Work required: The answer should be an exact repeat of the stretch of material below from the line containing "ATOM 218 C CA" through the line containing "ATOM 229 C CA".

Study material:
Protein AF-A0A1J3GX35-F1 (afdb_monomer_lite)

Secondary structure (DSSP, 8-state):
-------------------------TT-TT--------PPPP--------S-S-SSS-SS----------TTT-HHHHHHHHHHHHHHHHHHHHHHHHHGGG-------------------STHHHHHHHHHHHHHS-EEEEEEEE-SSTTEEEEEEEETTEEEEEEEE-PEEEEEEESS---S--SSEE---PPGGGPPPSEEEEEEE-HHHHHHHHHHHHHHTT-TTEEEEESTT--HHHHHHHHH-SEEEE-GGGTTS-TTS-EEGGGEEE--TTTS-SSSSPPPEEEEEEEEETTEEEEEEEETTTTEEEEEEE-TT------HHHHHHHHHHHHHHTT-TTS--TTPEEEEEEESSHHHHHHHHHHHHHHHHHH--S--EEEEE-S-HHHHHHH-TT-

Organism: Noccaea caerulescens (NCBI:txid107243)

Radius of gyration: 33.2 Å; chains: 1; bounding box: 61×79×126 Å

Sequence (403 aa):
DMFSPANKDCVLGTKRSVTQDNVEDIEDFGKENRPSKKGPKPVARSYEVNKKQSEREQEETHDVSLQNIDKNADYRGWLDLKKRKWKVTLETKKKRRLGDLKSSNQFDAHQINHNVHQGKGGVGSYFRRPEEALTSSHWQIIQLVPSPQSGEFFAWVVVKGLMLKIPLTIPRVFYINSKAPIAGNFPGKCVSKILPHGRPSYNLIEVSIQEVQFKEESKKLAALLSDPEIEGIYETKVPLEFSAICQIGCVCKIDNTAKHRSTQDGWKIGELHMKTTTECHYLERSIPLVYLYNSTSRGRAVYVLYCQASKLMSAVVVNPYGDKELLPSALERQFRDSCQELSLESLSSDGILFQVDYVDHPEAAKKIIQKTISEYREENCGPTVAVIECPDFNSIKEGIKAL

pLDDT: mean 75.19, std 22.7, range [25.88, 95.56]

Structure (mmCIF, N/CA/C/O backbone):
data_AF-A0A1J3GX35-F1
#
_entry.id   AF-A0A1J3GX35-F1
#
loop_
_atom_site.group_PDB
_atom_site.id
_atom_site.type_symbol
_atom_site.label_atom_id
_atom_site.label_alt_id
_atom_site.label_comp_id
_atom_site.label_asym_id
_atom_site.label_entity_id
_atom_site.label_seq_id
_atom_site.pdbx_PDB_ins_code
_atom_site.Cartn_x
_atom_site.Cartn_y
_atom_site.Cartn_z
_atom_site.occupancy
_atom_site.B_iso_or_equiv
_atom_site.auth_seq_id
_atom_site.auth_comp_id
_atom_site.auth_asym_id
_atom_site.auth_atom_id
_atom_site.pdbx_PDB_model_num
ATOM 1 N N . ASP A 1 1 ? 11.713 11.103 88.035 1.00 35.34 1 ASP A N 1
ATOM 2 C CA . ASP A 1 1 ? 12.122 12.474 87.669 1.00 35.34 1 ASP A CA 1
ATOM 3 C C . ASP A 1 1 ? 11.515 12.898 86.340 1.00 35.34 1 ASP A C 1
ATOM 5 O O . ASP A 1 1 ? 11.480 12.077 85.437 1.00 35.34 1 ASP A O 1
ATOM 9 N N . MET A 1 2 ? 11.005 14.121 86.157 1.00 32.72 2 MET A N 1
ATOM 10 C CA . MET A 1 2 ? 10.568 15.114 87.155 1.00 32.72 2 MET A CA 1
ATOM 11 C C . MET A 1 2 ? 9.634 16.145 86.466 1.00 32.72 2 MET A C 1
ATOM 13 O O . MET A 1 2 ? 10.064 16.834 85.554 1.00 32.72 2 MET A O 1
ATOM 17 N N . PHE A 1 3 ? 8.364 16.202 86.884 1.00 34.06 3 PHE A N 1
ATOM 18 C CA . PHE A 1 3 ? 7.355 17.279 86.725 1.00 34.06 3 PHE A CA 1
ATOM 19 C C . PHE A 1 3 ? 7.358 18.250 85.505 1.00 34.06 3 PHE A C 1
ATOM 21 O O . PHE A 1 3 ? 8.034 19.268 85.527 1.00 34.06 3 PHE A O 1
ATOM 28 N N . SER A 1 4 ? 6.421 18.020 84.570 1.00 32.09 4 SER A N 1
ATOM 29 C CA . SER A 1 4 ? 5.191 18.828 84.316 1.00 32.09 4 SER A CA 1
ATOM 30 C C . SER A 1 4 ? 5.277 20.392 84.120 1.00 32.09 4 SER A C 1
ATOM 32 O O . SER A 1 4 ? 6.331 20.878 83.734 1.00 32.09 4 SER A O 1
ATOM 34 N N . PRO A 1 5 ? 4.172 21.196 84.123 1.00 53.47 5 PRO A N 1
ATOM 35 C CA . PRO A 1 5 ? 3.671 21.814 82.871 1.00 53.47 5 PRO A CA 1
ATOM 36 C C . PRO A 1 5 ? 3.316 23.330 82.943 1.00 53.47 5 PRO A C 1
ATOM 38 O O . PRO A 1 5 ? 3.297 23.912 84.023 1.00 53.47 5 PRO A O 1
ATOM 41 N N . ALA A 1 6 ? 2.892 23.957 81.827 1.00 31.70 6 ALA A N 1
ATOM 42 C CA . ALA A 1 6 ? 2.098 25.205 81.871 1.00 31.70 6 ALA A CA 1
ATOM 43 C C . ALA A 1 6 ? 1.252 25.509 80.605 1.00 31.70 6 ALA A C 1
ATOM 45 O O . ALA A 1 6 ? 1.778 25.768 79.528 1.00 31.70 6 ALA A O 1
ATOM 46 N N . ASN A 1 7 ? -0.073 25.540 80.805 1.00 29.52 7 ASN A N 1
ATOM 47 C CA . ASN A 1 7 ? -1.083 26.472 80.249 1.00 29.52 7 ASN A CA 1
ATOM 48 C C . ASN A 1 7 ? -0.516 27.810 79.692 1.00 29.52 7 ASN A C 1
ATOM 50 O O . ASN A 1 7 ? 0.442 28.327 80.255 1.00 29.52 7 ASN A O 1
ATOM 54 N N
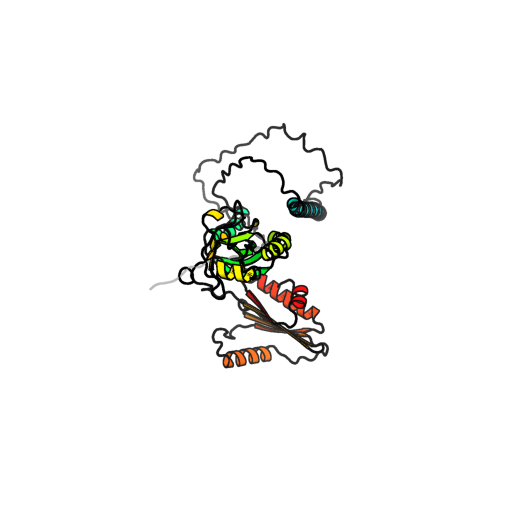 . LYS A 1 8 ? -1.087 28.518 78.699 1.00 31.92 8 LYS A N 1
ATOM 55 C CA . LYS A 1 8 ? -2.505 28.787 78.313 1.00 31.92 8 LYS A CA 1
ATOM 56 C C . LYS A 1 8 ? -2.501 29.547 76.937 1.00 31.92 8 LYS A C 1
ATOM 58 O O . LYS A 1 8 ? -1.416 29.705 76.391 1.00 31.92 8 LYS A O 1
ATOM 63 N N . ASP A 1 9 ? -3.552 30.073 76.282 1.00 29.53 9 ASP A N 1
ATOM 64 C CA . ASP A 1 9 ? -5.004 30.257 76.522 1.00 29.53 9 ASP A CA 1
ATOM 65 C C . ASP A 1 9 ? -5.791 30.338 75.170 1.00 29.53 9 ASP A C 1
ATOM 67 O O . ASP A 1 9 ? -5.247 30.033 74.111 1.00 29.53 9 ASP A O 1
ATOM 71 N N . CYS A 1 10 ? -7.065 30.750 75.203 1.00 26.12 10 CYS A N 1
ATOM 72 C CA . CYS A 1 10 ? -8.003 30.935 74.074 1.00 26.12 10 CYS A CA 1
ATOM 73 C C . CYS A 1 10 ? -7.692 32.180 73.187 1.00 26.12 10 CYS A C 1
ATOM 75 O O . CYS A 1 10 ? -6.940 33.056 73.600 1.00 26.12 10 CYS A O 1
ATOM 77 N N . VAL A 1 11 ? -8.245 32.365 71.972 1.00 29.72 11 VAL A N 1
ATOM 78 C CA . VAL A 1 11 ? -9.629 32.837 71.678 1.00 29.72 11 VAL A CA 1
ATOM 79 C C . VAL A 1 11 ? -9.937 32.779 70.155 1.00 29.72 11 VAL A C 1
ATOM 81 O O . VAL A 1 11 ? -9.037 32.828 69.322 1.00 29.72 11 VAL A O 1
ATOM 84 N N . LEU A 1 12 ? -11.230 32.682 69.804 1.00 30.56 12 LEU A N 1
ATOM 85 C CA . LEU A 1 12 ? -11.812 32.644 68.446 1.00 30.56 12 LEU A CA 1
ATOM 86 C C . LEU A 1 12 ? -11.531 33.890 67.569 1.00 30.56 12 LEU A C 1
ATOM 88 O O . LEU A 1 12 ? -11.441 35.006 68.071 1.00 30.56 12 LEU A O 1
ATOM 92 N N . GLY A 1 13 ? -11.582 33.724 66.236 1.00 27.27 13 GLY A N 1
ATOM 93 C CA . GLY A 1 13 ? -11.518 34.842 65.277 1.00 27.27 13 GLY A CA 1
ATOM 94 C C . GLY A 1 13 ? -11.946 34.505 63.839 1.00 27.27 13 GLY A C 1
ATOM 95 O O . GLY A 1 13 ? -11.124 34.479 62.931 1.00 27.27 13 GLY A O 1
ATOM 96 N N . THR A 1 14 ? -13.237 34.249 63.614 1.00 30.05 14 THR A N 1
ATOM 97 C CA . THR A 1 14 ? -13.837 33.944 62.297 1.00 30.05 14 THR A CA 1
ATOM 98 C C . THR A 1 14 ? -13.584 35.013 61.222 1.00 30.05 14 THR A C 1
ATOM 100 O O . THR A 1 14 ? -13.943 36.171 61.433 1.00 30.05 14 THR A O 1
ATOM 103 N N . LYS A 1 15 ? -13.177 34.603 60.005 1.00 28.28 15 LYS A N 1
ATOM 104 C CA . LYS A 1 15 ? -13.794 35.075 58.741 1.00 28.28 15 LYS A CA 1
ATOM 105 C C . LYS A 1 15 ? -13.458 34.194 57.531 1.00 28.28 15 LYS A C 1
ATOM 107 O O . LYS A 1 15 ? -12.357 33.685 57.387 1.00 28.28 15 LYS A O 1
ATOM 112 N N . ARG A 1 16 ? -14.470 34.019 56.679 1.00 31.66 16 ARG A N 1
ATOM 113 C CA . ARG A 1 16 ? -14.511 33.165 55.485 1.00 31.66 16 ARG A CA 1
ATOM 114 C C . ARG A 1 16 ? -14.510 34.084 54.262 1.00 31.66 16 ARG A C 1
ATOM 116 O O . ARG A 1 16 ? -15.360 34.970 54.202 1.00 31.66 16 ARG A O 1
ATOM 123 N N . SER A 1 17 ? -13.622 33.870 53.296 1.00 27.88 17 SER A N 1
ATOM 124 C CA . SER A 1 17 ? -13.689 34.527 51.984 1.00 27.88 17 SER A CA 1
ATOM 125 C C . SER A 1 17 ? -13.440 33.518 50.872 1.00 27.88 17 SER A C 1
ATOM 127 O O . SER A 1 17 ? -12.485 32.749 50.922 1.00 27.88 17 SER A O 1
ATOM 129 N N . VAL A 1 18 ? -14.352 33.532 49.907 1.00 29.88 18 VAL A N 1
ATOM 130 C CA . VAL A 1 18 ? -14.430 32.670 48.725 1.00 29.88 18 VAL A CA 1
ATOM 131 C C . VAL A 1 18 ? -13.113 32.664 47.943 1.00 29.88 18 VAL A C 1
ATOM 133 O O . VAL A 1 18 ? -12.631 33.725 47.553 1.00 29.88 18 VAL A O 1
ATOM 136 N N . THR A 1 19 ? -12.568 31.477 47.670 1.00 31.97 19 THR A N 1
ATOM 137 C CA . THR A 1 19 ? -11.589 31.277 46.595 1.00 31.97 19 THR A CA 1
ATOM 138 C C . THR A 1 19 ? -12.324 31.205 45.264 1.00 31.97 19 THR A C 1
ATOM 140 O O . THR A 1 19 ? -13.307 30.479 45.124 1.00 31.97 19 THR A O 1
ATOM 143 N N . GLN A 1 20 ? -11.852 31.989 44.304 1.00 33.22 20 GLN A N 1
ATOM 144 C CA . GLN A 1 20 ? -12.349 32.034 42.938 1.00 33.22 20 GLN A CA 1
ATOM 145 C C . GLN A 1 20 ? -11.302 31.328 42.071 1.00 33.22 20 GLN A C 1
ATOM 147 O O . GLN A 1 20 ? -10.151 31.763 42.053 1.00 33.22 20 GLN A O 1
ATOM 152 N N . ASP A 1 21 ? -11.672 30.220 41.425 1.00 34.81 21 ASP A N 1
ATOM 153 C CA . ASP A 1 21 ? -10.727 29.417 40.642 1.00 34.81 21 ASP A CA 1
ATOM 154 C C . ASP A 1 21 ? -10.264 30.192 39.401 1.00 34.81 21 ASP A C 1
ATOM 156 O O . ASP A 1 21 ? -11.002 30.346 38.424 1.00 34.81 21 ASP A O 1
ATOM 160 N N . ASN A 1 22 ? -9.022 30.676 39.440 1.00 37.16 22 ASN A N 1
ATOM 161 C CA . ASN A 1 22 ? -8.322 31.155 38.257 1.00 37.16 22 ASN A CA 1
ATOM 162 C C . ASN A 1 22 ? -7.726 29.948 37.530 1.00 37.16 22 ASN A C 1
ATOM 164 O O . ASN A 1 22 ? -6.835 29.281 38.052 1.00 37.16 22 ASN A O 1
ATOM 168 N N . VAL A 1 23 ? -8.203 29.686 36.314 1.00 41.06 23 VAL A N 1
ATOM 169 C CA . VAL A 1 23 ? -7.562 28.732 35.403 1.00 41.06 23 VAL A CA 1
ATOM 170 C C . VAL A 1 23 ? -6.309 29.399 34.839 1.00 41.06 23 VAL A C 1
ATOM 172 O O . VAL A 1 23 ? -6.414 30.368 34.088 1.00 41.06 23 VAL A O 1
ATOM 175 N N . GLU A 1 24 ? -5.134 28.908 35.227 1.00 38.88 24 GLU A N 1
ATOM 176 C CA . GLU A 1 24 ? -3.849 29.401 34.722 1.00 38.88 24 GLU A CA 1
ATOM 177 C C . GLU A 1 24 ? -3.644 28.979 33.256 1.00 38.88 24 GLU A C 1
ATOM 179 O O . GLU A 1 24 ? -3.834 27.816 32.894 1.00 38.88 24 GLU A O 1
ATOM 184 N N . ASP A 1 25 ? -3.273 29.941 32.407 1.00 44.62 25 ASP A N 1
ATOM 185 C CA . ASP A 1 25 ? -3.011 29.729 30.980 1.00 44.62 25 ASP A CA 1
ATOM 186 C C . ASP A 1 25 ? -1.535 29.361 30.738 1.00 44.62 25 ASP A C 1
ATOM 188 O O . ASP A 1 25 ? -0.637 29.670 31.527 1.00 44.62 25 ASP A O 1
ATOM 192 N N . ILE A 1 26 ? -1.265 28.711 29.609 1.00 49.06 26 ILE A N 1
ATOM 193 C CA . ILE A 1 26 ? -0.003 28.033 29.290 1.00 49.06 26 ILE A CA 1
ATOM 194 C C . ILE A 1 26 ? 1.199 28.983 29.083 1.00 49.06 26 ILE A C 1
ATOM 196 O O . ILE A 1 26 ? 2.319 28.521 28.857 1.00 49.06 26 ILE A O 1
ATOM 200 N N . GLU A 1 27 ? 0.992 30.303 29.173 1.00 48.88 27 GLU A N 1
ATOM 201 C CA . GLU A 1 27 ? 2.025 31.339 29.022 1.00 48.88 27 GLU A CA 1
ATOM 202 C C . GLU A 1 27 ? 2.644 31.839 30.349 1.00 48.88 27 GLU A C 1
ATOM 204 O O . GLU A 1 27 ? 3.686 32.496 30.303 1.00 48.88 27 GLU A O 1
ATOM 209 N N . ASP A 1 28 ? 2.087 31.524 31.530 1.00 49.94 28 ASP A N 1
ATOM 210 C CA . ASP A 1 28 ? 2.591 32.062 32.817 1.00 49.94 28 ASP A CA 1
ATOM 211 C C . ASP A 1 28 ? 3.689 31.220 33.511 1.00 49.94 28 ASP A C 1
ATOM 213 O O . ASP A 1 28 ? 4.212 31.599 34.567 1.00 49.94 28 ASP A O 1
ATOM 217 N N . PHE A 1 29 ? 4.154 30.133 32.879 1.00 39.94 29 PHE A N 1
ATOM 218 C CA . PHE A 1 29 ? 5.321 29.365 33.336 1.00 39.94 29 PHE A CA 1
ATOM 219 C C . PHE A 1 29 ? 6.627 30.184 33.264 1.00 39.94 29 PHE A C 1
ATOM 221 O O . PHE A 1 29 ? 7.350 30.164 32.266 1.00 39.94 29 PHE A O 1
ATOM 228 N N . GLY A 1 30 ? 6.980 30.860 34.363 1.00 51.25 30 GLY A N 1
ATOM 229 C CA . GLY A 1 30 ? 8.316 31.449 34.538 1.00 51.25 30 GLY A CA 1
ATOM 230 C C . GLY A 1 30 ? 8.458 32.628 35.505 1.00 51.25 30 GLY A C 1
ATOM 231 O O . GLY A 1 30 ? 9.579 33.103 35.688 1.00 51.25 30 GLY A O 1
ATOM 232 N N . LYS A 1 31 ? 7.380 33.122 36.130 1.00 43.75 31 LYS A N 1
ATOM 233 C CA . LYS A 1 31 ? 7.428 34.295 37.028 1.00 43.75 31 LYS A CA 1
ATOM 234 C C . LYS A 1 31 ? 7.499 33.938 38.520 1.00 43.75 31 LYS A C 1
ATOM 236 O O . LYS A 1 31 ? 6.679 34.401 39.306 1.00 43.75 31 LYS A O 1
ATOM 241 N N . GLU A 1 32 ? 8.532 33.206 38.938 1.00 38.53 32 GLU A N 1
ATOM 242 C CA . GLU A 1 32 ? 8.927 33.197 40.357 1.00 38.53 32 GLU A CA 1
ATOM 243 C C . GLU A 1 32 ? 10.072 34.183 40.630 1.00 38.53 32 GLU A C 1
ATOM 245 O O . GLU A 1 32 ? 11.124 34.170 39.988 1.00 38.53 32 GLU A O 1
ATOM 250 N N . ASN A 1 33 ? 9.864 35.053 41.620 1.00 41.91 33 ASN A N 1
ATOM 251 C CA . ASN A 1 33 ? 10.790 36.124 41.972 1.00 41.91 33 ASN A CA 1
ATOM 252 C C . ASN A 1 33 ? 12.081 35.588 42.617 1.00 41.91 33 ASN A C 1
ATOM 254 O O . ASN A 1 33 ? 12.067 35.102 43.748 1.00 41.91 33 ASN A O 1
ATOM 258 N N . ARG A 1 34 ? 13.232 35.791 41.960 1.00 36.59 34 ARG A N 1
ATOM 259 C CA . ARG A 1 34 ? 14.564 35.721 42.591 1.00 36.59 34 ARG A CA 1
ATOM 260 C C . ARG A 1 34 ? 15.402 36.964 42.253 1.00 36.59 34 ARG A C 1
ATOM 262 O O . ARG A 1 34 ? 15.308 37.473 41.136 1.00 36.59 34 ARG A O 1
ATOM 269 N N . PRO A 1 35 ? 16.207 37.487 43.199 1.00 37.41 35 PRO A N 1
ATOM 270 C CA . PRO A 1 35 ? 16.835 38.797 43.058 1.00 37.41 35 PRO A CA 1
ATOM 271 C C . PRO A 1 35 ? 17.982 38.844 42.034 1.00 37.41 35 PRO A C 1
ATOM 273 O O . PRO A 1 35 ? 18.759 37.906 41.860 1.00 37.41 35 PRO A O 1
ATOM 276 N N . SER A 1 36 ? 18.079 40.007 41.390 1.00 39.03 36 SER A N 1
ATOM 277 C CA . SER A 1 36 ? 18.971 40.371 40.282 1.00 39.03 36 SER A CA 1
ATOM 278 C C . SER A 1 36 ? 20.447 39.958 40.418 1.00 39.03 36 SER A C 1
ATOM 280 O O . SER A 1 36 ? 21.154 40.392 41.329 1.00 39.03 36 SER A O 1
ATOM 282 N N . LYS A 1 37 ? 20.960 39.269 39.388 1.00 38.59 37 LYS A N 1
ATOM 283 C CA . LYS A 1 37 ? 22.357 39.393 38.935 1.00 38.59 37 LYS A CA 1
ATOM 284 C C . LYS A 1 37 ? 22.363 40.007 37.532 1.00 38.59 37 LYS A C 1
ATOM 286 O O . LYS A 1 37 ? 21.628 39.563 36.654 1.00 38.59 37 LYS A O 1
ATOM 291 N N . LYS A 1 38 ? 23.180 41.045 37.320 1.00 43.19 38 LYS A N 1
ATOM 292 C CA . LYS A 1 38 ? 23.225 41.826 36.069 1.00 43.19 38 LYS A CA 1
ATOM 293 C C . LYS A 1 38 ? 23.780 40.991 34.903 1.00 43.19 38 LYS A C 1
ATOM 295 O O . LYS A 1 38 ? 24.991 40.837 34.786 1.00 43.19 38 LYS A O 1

---

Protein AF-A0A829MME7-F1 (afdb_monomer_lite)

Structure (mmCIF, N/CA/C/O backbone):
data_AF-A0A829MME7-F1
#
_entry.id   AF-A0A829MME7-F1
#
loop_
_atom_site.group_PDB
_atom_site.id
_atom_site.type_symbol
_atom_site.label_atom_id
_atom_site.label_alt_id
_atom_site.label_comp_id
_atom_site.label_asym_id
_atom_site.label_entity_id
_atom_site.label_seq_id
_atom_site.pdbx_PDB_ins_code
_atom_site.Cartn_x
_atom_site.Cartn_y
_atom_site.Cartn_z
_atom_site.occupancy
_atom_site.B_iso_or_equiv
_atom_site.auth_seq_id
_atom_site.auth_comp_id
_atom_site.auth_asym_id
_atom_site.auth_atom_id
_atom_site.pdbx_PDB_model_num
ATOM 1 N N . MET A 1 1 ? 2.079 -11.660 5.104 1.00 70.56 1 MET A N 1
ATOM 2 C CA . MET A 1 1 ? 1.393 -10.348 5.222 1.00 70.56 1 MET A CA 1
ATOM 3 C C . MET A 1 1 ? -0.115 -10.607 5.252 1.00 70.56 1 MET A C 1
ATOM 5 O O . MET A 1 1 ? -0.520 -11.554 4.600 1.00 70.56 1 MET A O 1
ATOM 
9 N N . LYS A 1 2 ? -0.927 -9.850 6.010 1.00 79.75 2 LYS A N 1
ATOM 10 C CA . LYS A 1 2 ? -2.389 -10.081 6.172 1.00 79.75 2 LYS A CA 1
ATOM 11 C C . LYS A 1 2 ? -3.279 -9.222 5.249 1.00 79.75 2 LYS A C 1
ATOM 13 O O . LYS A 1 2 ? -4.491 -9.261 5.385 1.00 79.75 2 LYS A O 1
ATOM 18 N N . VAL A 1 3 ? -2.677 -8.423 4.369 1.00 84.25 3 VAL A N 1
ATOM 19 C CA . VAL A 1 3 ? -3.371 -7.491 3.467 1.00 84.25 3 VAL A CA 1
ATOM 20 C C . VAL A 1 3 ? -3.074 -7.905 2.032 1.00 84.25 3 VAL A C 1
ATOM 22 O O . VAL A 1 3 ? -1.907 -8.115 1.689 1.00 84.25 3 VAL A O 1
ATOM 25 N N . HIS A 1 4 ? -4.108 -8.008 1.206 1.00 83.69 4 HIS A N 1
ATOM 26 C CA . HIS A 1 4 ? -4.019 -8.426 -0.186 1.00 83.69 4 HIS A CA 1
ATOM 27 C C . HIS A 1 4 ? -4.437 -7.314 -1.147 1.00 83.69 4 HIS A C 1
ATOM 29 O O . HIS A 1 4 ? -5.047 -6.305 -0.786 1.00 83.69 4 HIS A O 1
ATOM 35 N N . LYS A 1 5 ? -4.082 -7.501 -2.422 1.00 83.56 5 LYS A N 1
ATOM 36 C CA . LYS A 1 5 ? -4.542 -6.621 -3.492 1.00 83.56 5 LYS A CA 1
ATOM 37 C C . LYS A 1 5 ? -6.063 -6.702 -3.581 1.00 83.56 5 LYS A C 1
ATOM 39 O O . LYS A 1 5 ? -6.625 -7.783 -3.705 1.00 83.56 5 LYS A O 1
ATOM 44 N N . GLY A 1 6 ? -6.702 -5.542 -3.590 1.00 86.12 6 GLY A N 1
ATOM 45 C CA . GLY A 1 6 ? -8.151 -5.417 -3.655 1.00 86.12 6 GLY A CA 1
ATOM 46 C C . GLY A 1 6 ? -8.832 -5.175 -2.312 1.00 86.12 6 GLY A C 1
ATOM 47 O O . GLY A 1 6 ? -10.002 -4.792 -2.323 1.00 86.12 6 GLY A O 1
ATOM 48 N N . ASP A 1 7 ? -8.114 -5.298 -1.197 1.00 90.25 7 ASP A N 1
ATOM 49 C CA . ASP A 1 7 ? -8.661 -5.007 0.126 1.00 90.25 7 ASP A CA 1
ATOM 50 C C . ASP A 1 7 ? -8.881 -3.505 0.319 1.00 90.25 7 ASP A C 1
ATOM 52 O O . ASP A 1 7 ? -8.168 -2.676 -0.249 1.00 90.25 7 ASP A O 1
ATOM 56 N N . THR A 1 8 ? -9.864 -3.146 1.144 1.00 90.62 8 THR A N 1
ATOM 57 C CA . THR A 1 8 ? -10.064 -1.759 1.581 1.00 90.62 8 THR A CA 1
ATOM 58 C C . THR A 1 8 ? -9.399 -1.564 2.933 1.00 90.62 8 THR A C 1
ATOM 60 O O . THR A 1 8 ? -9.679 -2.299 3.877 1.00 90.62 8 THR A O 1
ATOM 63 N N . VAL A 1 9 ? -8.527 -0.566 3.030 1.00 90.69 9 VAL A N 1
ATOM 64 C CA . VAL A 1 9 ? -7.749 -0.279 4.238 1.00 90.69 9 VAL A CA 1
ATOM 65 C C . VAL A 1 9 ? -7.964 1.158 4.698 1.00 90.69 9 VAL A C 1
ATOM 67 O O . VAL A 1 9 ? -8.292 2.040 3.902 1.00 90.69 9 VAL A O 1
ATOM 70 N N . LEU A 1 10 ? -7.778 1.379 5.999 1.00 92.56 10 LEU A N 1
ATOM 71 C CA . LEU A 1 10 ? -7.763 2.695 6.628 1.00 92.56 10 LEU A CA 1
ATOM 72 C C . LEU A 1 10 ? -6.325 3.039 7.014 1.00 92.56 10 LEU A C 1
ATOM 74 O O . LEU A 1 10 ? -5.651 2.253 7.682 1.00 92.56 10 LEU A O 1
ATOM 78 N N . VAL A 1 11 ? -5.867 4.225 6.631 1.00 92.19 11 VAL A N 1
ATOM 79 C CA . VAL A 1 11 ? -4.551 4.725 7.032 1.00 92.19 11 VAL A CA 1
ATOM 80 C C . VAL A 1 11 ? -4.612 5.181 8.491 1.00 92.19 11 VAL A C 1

Your solution:
ATOM 218 C CA . PHE A 1 29 ? 5.321 29.365 33.336 1.00 39.94 29 PHE A CA 1
ATOM 219 C C . PHE A 1 29 ? 6.627 30.184 33.264 1.00 39.94 29 PHE A C 1
ATOM 221 O O . PHE A 1 29 ? 7.350 30.164 32.266 1.00 39.94 29 PHE A O 1
ATOM 228 N N . GLY A 1 30 ? 6.980 30.860 34.363 1.00 51.25 30 GLY A N 1
ATOM 229 C CA . GLY A 1 30 ? 8.316 31.449 34.538 1.00 51.25 30 GLY A CA 1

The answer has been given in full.